# Tablet: android or windows?



## Belfrybat (Feb 21, 2003)

My Christmas present to myself will be a tablet with a keyboard. I know I want between a 8" and 10" screen and do not want an Amazon fire. 

I'm more familiar with Windows than any other operating system, although my new smartphone is android. I can get the apps that I want from both Google and Windows stores so that's not an issue. 

So.... if you were planning to spend around $100-120 on a tablet with keyboard, which would you recommend? 

Here are two I'm considering:
http://www.walmart.com/ip/RCA-Vikin...ndroid-5.0-Lollipop-Operating-System/45804384
http://www.walmart.com/ip/RCA-10.1-...fault&beacon_version=1.0.1&findingMethod=p13n

I'm not wedded to RCA, but it is a familiar brand.


----------



## frogmammy (Dec 8, 2004)

I have both an Ipad and a Samsung Tab3...bought both at the same time to compare.

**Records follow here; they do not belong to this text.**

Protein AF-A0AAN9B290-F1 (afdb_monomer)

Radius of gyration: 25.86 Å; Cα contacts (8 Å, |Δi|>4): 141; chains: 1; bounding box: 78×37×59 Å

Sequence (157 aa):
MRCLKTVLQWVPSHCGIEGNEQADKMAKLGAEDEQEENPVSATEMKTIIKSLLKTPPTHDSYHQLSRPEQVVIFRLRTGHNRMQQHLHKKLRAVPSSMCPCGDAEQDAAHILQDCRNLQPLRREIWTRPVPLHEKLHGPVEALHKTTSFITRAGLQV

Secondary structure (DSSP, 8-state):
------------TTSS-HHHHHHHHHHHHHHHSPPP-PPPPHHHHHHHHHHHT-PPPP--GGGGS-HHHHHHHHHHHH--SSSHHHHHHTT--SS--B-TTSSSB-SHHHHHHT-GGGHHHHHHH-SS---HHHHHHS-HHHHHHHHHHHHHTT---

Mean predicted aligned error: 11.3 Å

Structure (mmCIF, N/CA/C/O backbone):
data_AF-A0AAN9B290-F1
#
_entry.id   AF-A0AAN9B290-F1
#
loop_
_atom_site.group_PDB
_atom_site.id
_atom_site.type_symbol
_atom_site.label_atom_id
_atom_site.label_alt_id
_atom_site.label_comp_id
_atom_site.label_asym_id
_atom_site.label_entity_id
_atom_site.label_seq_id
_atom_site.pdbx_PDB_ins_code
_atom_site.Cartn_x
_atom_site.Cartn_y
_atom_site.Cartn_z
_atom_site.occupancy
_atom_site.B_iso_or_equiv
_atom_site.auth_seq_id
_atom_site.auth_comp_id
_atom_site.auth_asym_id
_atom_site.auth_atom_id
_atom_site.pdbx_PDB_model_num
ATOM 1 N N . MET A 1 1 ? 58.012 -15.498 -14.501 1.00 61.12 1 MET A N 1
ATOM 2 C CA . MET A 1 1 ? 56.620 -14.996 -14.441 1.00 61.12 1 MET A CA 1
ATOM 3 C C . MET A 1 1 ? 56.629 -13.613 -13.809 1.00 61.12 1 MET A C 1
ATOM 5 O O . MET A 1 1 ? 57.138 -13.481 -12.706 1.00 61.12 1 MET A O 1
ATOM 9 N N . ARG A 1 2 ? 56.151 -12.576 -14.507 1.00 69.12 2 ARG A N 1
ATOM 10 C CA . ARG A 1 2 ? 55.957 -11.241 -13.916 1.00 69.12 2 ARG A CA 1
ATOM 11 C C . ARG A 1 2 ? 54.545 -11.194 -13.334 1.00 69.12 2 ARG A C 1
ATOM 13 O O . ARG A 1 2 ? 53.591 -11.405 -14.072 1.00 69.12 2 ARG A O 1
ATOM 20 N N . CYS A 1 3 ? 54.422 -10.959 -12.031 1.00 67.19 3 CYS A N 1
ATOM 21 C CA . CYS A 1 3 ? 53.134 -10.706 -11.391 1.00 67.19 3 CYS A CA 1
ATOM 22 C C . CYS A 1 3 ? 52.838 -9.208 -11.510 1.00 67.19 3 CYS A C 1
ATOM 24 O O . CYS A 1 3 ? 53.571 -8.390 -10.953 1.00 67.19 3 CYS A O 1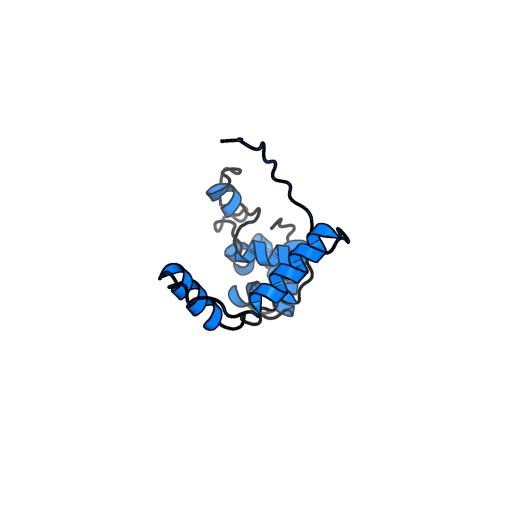
ATOM 26 N N . LEU A 1 4 ? 51.820 -8.843 -12.291 1.00 85.19 4 LEU A N 1
ATOM 27 C CA . LEU A 1 4 ? 51.377 -7.457 -12.410 1.00 85.19 4 LEU A CA 1
ATOM 28 C C . LEU A 1 4 ? 50.409 -7.141 -11.268 1.00 85.19 4 LEU A C 1
ATOM 30 O O . LEU A 1 4 ? 49.427 -7.851 -11.049 1.00 85.19 4 LEU A O 1
ATOM 34 N N . LYS A 1 5 ? 50.677 -6.053 -10.545 1.00 86.25 5 LYS A N 1
ATOM 35 C CA . LYS A 1 5 ? 49.751 -5.528 -9.541 1.00 86.25 5 LYS A CA 1
ATOM 36 C C . LYS A 1 5 ? 48.549 -4.917 -10.264 1.00 86.25 5 LYS A C 1
ATOM 38 O O . LYS A 1 5 ? 48.708 -3.938 -10.984 1.00 86.25 5 LYS A O 1
ATOM 43 N N . THR A 1 6 ? 47.369 -5.498 -10.065 1.00 90.69 6 THR A N 1
ATOM 44 C CA . THR A 1 6 ? 46.114 -5.055 -10.694 1.00 90.69 6 THR A CA 1
ATOM 45 C C . THR A 1 6 ? 45.246 -4.322 -9.674 1.00 90.69 6 THR A C 1
ATOM 47 O O . THR A 1 6 ? 45.197 -4.714 -8.509 1.00 90.69 6 THR A O 1
ATOM 50 N N . VAL A 1 7 ? 44.566 -3.260 -10.108 1.00 90.81 7 VAL A N 1
ATOM 51 C CA . VAL A 1 7 ? 43.583 -2.507 -9.316 1.00 90.81 7 VAL A CA 1
ATOM 52 C C . VAL A 1 7 ? 42.275 -2.473 -10.101 1.00 90.81 7 VAL A C 1
ATOM 54 O O . VAL A 1 7 ? 42.291 -2.231 -11.305 1.00 90.81 7 VAL A O 1
ATOM 57 N N . LEU A 1 8 ? 41.156 -2.723 -9.422 1.00 91.75 8 LEU A N 1
ATOM 58 C CA . LEU A 1 8 ? 39.815 -2.621 -9.995 1.00 91.75 8 LEU A CA 1
ATOM 59 C C . LEU A 1 8 ? 39.173 -1.313 -9.531 1.00 91.75 8 LEU A C 1
ATOM 61 O O . LEU A 1 8 ? 39.150 -1.029 -8.335 1.00 91.75 8 LEU A O 1
ATOM 65 N N . GLN A 1 9 ? 38.641 -0.538 -10.472 1.00 91.00 9 GLN A N 1
ATOM 66 C CA . GLN A 1 9 ? 37.943 0.717 -10.213 1.00 91.00 9 GLN A CA 1
ATOM 67 C C . GLN A 1 9 ? 36.640 0.731 -11.007 1.00 91.00 9 GLN A C 1
ATOM 69 O O . GLN A 1 9 ? 36.635 0.460 -12.205 1.00 91.00 9 GLN A O 1
ATOM 74 N N . TRP A 1 10 ? 35.540 1.073 -10.341 1.00 93.69 10 TRP A N 1
ATOM 75 C CA . TRP A 1 10 ? 34.265 1.299 -11.012 1.00 93.69 10 TRP A CA 1
ATOM 76 C C . TRP A 1 10 ? 34.199 2.719 -11.581 1.00 93.69 10 TRP A C 1
ATOM 78 O O . TRP A 1 10 ? 34.636 3.668 -10.923 1.00 93.69 10 TRP A O 1
ATOM 88 N N . VAL A 1 11 ? 33.618 2.862 -12.773 1.00 90.69 11 VAL A N 1
ATOM 89 C CA . VAL A 1 11 ? 33.337 4.150 -13.418 1.00 90.69 11 VAL A CA 1
ATOM 90 C C . VAL A 1 11 ? 31.885 4.191 -13.916 1.00 90.69 11 VAL A C 1
ATOM 92 O O . VAL A 1 11 ? 31.361 3.160 -14.345 1.00 90.69 11 VAL A O 1
ATOM 95 N N . PRO A 1 12 ? 31.211 5.354 -13.861 1.00 87.75 12 PRO A N 1
ATOM 96 C CA . PRO A 1 12 ? 29.858 5.498 -14.389 1.00 87.75 12 PRO A CA 1
ATOM 97 C C . PRO A 1 12 ? 29.835 5.396 -15.922 1.00 87.75 12 PRO A C 1
ATOM 99 O O . PRO A 1 12 ? 30.732 5.892 -16.603 1.00 87.75 12 PRO A O 1
ATOM 102 N N . SER A 1 13 ? 28.784 4.786 -16.478 1.00 81.12 13 SER A N 1
ATOM 103 C CA . SER A 1 13 ? 28.578 4.746 -17.934 1.00 81.12 13 SER A CA 1
ATOM 104 C C . SER A 1 13 ? 28.152 6.114 -18.488 1.00 81.12 13 SER A C 1
ATOM 106 O O . SER A 1 13 ? 27.568 6.919 -17.763 1.00 81.12 13 SER A O 1
ATOM 108 N N . HIS A 1 14 ? 28.408 6.352 -19.779 1.00 81.06 14 HIS A N 1
ATOM 109 C CA . HIS A 1 14 ? 27.927 7.512 -20.553 1.00 81.06 14 HIS A CA 1
ATOM 110 C C . HIS A 1 14 ? 28.269 8.888 -19.961 1.00 81.06 14 HIS A C 1
ATOM 112 O O . HIS A 1 14 ? 27.460 9.813 -19.995 1.00 81.06 14 HIS A O 1
ATOM 118 N N . CYS A 1 15 ? 29.468 9.022 -19.397 1.00 88.81 15 CYS A N 1
ATOM 119 C CA . CYS A 1 15 ? 29.937 10.267 -18.791 1.00 88.81 15 CYS A CA 1
ATOM 120 C C . CYS A 1 15 ? 31.092 10.941 -19.557 1.00 88.81 15 CYS A C 1
ATOM 122 O O . CYS A 1 15 ? 31.736 11.825 -18.997 1.00 88.81 15 CYS A O 1
ATOM 124 N N . GLY A 1 16 ? 31.374 10.552 -20.808 1.00 88.38 16 GLY A N 1
ATOM 125 C CA . GLY A 1 16 ? 32.433 11.171 -21.616 1.00 88.38 16 GLY A CA 1
ATOM 126 C C . GLY A 1 16 ? 33.836 10.610 -21.380 1.00 88.38 16 GLY A C 1
ATOM 127 O O . GLY A 1 16 ? 34.809 11.190 -21.856 1.00 88.38 16 GLY A O 1
ATOM 128 N N . ILE A 1 17 ? 33.988 9.518 -20.617 1.00 92.50 17 ILE A N 1
ATOM 129 C CA . ILE A 1 17 ? 35.301 8.885 -20.409 1.00 92.50 17 ILE A CA 1
ATOM 130 C C . ILE A 1 17 ? 35.669 8.115 -21.674 1.00 92.50 17 ILE A C 1
ATOM 132 O O . ILE A 1 17 ? 35.217 6.988 -21.869 1.00 92.50 17 ILE A O 1
ATOM 136 N N . GLU A 1 18 ? 36.532 8.713 -22.491 1.00 92.88 18 GLU A N 1
ATOM 137 C CA . GLU A 1 18 ? 36.896 8.224 -23.824 1.00 92.88 18 GLU A CA 1
ATOM 138 C C . GLU A 1 18 ? 37.241 6.724 -23.852 1.00 92.88 18 GLU A C 1
ATOM 140 O O . GLU A 1 18 ? 36.670 5.974 -24.638 1.00 92.88 18 GLU A O 1
ATOM 145 N N . GLY A 1 19 ? 38.108 6.247 -22.951 1.00 92.31 19 GLY A N 1
ATOM 146 C CA . GLY A 1 19 ? 38.490 4.828 -22.910 1.00 92.31 19 GLY A CA 1
ATOM 147 C C . GLY A 1 19 ? 37.334 3.879 -22.563 1.00 92.31 19 GLY A C 1
ATOM 148 O O . GLY A 1 19 ? 37.255 2.781 -23.107 1.00 92.31 19 GLY A O 1
ATOM 149 N N . ASN A 1 20 ? 36.410 4.304 -21.695 1.00 93.56 20 ASN A N 1
ATOM 150 C CA . ASN A 1 20 ? 35.228 3.514 -21.343 1.00 93.56 20 ASN A CA 1
ATOM 151 C C . ASN A 1 20 ? 34.199 3.515 -22.484 1.00 93.56 20 ASN A C 1
ATOM 153 O O . ASN A 1 20 ? 33.579 2.494 -22.759 1.00 93.56 20 ASN A O 1
ATOM 157 N N . GLU A 1 21 ? 34.046 4.642 -23.179 1.00 93.81 21 GLU A N 1
ATOM 158 C CA . GLU A 1 21 ? 33.161 4.755 -24.343 1.00 93.81 21 GLU A CA 1
ATOM 159 C C . GLU A 1 21 ? 33.667 3.937 -25.530 1.00 93.81 21 GLU A C 1
ATOM 161 O O . GLU A 1 21 ? 32.883 3.257 -26.193 1.00 93.81 21 GLU A O 1
ATOM 166 N N . GLN A 1 22 ? 34.981 3.943 -25.772 1.00 93.81 22 GLN A N 1
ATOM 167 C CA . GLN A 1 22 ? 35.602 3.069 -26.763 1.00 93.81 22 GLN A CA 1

It seems to me, that the android tablet is faster, and the image sharper, than the windows system.

Your windows machine has a faster processor than the android, but windows is usually bloated. The windows machine's shipping weight is over a pound more than the 'droid.

Maybe someone else can speak to the wifi connectivity, I'm lost there.

Mon


----------



## simi-steading (Sep 27, 2012)

Android... Hard to beat the Samsung... Love mine.


----------



## Nevada (Sep 9, 2004)

Android requires less resources than Windows, so Android allows a less expensive tablet to run well. But Android isn't as mature of a product as Windows. Still, if Android meets your needs I have no objection.


----------



## painterswife (Jun 7, 2004)

I agree, Android and Samsung. Spend a bit more and it will serve you better in the long run. I bought a refurbished one.


----------



## sniper69 (Sep 23, 2007)

Definitely android. There are good deals on tablets out there. Samsung makes a nice tablet (I have a tab 2 that is a few years old and use a custom rom with it). 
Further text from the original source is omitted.